In 2006 RAND staged a wargame to think through the implications of a nuclear terorr incident. They created a specific scenario – a tactical nuclear device being detonated by a terrorist organization in the Long Beach harbor – and then staged a role-play to determine how key stakeholders would react and work together. The experience must have been incredible, because even the write-up is riveting. When I revisited this text today, however, what struck me with particular force was RAND’s assessment (this is in 2006, remember) of what the longer-term economic implications of such an event would be:
“The attack is likely to have dramatic economic consequences well beyond the Los Angeles area:
- Many loans and mortgages in Southern California might default.

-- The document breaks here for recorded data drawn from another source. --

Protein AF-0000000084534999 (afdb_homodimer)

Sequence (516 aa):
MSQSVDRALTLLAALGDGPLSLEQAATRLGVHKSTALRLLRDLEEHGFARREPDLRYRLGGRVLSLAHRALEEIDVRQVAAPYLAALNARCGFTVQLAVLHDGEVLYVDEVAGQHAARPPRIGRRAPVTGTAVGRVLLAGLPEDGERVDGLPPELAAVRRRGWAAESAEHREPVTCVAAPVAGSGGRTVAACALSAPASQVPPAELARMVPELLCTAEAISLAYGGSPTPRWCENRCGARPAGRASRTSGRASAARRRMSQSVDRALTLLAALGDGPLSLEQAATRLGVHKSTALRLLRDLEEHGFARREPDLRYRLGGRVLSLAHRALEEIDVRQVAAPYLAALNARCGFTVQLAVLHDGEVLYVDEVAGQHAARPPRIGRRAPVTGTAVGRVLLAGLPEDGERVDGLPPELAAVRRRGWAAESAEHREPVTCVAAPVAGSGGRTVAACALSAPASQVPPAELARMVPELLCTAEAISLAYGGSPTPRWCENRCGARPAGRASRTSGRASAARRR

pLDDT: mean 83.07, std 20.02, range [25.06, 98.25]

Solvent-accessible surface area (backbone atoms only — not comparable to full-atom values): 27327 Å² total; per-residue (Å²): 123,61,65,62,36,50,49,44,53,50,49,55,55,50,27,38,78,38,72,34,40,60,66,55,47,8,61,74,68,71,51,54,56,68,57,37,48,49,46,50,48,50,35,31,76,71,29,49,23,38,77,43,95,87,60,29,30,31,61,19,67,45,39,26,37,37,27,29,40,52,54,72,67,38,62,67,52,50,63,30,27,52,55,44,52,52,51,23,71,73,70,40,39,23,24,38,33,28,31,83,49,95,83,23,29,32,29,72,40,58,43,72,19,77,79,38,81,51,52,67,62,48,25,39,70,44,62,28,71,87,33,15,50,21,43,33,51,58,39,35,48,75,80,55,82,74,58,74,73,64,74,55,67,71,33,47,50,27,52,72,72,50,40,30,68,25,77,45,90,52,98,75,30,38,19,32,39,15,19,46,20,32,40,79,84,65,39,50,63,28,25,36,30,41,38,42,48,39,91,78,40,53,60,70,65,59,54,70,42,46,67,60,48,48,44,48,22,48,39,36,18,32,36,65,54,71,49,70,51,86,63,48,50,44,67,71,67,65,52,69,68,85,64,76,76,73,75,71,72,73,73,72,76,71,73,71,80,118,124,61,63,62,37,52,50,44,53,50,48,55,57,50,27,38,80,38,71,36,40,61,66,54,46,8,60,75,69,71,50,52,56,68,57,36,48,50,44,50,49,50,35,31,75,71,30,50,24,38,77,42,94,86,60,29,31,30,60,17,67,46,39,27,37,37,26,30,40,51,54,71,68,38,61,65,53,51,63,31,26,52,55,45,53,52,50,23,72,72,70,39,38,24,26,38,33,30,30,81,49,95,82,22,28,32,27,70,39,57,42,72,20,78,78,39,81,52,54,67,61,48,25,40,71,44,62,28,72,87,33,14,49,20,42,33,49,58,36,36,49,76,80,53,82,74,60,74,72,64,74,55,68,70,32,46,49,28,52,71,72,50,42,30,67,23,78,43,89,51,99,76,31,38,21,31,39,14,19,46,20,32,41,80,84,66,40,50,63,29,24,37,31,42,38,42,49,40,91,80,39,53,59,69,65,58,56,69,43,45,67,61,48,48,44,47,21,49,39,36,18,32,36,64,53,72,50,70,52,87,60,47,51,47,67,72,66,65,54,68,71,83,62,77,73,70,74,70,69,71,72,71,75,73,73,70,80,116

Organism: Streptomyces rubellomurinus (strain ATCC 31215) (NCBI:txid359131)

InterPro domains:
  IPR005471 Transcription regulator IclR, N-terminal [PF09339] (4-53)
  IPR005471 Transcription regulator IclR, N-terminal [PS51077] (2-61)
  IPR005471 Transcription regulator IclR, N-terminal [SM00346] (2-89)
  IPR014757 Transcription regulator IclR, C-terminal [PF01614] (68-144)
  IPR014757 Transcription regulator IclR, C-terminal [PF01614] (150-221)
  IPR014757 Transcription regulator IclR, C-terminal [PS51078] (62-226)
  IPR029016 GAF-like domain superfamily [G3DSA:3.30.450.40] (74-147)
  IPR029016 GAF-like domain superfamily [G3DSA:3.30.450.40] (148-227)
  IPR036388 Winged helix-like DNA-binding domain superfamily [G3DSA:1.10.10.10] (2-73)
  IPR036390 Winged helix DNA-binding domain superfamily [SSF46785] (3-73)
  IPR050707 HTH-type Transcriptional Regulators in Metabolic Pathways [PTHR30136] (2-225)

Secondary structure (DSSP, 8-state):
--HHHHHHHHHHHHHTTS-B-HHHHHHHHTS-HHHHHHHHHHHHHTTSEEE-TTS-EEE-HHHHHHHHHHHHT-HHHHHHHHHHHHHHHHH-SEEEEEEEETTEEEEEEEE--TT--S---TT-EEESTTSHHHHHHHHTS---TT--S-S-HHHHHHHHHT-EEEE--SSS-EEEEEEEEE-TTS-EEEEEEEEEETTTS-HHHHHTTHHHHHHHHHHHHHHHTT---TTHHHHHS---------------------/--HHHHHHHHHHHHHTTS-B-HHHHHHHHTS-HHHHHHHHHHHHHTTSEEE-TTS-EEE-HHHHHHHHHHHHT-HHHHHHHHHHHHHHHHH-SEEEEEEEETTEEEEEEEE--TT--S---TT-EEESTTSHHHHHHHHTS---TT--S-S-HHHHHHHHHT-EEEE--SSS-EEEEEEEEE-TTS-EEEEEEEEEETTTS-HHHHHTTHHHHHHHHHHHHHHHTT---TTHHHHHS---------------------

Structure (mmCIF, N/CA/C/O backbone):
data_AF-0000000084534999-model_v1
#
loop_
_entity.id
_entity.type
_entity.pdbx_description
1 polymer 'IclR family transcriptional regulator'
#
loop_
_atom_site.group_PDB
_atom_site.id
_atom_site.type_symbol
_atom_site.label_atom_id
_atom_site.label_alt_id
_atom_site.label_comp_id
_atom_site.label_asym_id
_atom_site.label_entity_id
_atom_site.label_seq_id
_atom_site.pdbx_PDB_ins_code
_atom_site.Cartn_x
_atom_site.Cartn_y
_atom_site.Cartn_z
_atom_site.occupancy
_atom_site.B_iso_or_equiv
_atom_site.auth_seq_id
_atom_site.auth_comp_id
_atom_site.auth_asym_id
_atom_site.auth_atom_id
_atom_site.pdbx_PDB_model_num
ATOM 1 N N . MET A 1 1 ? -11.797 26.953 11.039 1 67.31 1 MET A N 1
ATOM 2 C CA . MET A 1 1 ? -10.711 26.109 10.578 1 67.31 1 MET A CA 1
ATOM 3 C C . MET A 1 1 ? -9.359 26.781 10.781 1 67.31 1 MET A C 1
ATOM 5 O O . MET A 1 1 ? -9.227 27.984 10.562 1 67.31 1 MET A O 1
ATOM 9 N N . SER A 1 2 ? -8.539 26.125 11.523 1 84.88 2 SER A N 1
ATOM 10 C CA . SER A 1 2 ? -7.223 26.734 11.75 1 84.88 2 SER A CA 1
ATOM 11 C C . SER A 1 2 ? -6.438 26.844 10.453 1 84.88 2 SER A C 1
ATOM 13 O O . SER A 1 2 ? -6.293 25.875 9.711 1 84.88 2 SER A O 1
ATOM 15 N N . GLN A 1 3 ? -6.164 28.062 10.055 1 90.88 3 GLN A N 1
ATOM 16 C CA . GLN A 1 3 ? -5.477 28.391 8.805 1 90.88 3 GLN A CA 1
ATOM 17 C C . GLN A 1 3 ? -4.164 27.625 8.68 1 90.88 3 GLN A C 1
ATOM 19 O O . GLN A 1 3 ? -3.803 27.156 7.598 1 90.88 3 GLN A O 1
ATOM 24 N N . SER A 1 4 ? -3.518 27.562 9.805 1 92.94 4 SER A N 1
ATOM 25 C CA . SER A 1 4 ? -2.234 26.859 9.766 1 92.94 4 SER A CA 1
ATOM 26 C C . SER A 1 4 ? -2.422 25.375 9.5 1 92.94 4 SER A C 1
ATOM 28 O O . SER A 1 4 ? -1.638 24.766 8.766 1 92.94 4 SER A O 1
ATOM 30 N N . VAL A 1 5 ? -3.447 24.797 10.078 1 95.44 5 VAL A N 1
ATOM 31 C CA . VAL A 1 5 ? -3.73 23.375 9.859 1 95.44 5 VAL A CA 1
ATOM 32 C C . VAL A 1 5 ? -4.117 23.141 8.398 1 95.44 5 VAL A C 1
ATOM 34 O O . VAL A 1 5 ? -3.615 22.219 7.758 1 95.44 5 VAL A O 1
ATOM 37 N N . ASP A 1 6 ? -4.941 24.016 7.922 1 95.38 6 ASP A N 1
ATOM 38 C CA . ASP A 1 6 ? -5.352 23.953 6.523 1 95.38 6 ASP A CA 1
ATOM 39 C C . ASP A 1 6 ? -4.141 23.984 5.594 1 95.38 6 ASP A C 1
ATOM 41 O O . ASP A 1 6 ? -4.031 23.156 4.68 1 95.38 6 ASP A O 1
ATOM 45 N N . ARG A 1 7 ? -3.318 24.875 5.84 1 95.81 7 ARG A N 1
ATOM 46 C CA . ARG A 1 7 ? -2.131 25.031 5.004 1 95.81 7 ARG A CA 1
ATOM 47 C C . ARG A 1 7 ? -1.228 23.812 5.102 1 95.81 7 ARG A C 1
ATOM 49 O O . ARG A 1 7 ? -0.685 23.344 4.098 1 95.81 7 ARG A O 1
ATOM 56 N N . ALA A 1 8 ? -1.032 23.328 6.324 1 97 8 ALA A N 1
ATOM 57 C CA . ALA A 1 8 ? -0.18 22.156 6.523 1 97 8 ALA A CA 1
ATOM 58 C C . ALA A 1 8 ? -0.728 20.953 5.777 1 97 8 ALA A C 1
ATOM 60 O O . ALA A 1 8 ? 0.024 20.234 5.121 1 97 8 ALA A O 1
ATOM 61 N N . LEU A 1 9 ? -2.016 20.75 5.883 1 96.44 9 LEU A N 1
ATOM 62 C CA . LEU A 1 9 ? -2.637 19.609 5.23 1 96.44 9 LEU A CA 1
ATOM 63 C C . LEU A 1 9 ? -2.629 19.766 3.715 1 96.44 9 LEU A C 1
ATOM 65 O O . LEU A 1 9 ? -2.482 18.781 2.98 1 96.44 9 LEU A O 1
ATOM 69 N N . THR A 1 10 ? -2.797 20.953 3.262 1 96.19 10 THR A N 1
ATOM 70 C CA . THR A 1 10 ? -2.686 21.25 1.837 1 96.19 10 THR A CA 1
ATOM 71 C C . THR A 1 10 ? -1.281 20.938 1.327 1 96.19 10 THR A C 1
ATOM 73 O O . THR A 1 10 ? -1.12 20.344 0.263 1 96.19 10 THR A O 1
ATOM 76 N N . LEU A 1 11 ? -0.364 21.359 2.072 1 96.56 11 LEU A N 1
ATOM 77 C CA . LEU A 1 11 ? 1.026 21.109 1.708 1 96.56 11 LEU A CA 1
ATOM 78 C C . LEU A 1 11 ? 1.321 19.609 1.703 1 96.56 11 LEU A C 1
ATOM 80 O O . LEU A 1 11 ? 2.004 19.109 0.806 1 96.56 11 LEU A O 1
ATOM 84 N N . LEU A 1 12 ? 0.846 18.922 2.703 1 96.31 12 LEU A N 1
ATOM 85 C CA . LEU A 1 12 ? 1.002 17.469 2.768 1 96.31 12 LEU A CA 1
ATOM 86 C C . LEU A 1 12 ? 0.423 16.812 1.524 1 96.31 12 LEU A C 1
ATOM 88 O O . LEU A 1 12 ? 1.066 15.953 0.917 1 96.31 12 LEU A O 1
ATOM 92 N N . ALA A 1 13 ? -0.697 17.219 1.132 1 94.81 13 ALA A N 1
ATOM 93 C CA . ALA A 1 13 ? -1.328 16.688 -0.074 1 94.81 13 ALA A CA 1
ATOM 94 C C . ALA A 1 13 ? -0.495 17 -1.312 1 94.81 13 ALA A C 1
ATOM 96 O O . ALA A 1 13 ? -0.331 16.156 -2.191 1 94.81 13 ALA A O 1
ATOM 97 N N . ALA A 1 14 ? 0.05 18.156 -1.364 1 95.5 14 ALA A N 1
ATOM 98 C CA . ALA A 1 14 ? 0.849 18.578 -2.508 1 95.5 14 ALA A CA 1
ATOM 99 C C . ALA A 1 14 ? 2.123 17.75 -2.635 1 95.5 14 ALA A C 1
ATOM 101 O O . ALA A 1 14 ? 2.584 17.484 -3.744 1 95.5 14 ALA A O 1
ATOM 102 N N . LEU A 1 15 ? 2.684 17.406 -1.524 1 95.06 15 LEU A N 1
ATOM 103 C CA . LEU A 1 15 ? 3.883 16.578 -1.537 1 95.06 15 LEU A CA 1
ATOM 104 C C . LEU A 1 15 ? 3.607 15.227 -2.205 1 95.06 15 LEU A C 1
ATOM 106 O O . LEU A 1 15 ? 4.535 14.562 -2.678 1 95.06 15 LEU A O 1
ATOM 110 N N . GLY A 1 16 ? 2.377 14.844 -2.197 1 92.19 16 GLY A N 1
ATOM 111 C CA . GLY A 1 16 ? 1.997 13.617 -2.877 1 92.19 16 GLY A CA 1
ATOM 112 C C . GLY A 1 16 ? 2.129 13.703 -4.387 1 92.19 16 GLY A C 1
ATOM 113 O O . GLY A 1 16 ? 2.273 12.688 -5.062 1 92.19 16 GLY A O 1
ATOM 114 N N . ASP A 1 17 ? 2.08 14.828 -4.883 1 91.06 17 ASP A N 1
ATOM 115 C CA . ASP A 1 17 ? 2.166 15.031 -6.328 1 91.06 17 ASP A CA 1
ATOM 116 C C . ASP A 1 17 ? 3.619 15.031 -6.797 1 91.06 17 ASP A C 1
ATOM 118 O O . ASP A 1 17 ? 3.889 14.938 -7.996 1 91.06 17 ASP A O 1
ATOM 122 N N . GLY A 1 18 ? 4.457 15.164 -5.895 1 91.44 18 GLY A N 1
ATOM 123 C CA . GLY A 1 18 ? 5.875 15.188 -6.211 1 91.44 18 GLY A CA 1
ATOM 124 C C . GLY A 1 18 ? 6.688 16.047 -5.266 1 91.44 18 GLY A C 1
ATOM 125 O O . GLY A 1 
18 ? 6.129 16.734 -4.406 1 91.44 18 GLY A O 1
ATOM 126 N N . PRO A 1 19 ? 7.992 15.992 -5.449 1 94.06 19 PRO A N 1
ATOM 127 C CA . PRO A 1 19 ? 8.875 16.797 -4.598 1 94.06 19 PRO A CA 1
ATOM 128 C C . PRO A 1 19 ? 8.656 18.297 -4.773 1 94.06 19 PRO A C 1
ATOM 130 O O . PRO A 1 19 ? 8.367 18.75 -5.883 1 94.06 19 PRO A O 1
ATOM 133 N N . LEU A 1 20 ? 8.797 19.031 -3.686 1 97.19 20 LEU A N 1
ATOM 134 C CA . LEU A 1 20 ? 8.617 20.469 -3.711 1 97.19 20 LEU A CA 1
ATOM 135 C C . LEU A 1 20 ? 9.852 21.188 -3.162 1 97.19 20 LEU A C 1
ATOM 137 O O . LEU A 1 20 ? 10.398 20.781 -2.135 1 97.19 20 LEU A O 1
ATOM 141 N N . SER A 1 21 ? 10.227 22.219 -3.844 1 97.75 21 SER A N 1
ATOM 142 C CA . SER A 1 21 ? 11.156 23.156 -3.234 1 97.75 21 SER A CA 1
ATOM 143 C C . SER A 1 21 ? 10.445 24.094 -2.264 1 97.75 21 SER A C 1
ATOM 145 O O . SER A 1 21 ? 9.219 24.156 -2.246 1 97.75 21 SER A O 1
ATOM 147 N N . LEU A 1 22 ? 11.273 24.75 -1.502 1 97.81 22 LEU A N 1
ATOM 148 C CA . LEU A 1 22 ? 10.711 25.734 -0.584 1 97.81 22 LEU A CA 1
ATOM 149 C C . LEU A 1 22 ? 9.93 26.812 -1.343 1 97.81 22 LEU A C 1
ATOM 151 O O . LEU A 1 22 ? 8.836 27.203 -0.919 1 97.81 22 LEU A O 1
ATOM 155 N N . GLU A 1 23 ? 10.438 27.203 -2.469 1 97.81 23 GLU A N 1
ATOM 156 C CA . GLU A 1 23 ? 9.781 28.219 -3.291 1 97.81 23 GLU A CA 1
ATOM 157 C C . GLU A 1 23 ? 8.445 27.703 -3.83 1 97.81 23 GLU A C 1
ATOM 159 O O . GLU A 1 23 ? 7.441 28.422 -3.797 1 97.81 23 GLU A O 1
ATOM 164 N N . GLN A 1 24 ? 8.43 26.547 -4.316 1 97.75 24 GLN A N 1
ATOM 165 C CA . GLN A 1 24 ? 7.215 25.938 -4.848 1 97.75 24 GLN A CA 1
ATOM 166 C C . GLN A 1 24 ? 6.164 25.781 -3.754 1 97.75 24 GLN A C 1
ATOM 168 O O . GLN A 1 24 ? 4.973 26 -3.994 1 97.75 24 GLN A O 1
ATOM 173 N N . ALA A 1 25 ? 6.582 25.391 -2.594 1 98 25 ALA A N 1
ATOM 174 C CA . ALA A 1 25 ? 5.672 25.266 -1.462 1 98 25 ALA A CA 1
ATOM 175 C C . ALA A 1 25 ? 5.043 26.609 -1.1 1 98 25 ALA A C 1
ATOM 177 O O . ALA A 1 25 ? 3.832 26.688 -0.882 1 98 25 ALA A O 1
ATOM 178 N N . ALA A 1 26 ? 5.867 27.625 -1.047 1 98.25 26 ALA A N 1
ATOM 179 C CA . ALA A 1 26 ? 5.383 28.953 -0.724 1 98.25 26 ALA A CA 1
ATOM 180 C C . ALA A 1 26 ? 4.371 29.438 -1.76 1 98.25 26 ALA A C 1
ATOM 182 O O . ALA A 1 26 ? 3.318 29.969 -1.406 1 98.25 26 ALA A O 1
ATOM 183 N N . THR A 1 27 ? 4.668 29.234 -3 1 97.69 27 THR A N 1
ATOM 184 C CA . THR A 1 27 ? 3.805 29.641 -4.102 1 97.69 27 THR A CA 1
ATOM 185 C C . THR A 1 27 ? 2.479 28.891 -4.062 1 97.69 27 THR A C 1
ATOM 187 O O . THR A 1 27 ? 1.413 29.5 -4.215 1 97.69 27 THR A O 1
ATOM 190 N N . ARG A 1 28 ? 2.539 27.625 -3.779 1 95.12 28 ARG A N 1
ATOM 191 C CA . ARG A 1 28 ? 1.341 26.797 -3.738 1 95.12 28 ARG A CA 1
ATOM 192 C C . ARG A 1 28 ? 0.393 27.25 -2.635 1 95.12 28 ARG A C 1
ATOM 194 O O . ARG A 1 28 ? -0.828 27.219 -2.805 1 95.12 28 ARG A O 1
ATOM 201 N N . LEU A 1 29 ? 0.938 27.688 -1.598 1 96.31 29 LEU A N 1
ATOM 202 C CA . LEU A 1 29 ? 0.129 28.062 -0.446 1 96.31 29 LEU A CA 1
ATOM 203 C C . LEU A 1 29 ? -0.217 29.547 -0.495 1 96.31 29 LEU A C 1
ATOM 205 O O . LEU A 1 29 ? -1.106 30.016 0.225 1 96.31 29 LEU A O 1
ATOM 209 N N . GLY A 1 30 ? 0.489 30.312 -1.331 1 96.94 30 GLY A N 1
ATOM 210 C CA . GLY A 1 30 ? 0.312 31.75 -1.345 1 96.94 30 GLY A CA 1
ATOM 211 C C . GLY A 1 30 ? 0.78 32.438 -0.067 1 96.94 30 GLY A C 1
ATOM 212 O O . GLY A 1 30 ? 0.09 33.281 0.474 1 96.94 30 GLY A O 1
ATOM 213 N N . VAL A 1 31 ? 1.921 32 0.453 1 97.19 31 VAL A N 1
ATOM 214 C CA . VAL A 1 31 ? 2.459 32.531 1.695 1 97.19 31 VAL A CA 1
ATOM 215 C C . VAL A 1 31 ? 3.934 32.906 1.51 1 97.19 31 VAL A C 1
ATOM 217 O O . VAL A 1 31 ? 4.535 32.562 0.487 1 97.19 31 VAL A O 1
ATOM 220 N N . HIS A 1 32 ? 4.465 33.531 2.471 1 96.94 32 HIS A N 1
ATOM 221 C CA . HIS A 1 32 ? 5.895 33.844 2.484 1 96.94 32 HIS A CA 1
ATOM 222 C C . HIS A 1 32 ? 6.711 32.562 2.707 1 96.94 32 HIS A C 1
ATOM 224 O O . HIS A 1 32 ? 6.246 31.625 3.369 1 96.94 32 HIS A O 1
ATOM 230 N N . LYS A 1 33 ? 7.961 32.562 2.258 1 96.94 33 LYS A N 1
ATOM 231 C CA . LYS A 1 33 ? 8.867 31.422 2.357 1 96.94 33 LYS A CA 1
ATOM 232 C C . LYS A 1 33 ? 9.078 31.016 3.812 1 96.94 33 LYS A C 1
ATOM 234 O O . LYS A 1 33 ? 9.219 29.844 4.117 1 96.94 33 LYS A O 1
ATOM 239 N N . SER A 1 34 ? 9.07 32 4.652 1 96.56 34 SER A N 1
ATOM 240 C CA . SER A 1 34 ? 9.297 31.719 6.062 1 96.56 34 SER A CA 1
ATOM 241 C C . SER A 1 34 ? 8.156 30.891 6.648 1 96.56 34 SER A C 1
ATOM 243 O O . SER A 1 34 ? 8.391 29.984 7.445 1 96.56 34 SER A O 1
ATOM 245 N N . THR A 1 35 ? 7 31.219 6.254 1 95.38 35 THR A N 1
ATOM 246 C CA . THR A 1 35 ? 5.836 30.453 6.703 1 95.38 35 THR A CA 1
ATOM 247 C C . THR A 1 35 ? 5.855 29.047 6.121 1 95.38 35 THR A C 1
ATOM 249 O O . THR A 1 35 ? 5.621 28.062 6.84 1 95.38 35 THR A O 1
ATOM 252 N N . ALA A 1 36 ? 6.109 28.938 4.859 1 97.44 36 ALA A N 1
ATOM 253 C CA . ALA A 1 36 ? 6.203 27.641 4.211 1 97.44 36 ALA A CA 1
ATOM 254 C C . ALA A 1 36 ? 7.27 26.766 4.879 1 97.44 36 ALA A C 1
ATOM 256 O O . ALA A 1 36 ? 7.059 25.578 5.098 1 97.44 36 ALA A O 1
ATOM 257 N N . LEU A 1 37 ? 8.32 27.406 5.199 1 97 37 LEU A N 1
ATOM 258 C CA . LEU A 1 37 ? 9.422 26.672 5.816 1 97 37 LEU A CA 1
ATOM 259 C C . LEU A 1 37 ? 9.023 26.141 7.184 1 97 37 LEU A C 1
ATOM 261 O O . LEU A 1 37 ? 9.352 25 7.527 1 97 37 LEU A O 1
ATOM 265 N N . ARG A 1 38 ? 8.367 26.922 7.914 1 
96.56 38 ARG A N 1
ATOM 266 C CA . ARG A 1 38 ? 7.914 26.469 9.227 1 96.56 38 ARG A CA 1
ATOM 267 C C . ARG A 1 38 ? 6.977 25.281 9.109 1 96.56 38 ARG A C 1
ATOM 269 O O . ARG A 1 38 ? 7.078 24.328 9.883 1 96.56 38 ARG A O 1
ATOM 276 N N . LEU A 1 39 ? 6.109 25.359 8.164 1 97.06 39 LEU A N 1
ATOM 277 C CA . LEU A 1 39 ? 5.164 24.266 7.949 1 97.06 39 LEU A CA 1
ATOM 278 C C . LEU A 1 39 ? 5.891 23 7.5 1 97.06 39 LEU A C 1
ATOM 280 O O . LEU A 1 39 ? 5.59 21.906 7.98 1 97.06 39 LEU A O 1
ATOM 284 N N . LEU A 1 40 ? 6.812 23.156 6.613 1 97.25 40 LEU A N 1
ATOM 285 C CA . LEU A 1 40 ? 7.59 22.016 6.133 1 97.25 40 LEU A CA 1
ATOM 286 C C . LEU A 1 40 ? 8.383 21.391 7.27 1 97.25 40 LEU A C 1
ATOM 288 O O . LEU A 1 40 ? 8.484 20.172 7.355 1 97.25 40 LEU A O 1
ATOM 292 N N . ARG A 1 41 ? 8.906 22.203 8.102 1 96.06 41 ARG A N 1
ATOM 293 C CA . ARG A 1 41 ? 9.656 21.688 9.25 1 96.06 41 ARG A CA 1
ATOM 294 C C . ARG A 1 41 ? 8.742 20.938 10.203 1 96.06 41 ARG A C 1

- Some of the nation’s largest insurance companies might go bankrupt.
- Investors in some of the largest ﬁnancial markets might be unable to meet contract obligations for futures and derivatives.
“While exact outcomes are diﬃcult to predict, these hypothetical consequences suggest alarming vulnerabilities. Restoring normalcy to economic relations would be daunting, as would meeting the sweeping demands to compensate all of the losses.”
As some of you will no doubt observe, all of these consequences in fact did come to pass just two years after this report was issued – as a result of the Lehman Brothers default, the consequent collapse of AIG, and the cascade effects which are still creating malign reverberations throughout the global economy, above all in the Eurozone.
Usually when people say that something would be “like a nuclear bomb going off” they are exaggerating; but in the case of the Lehman default, it is accurate.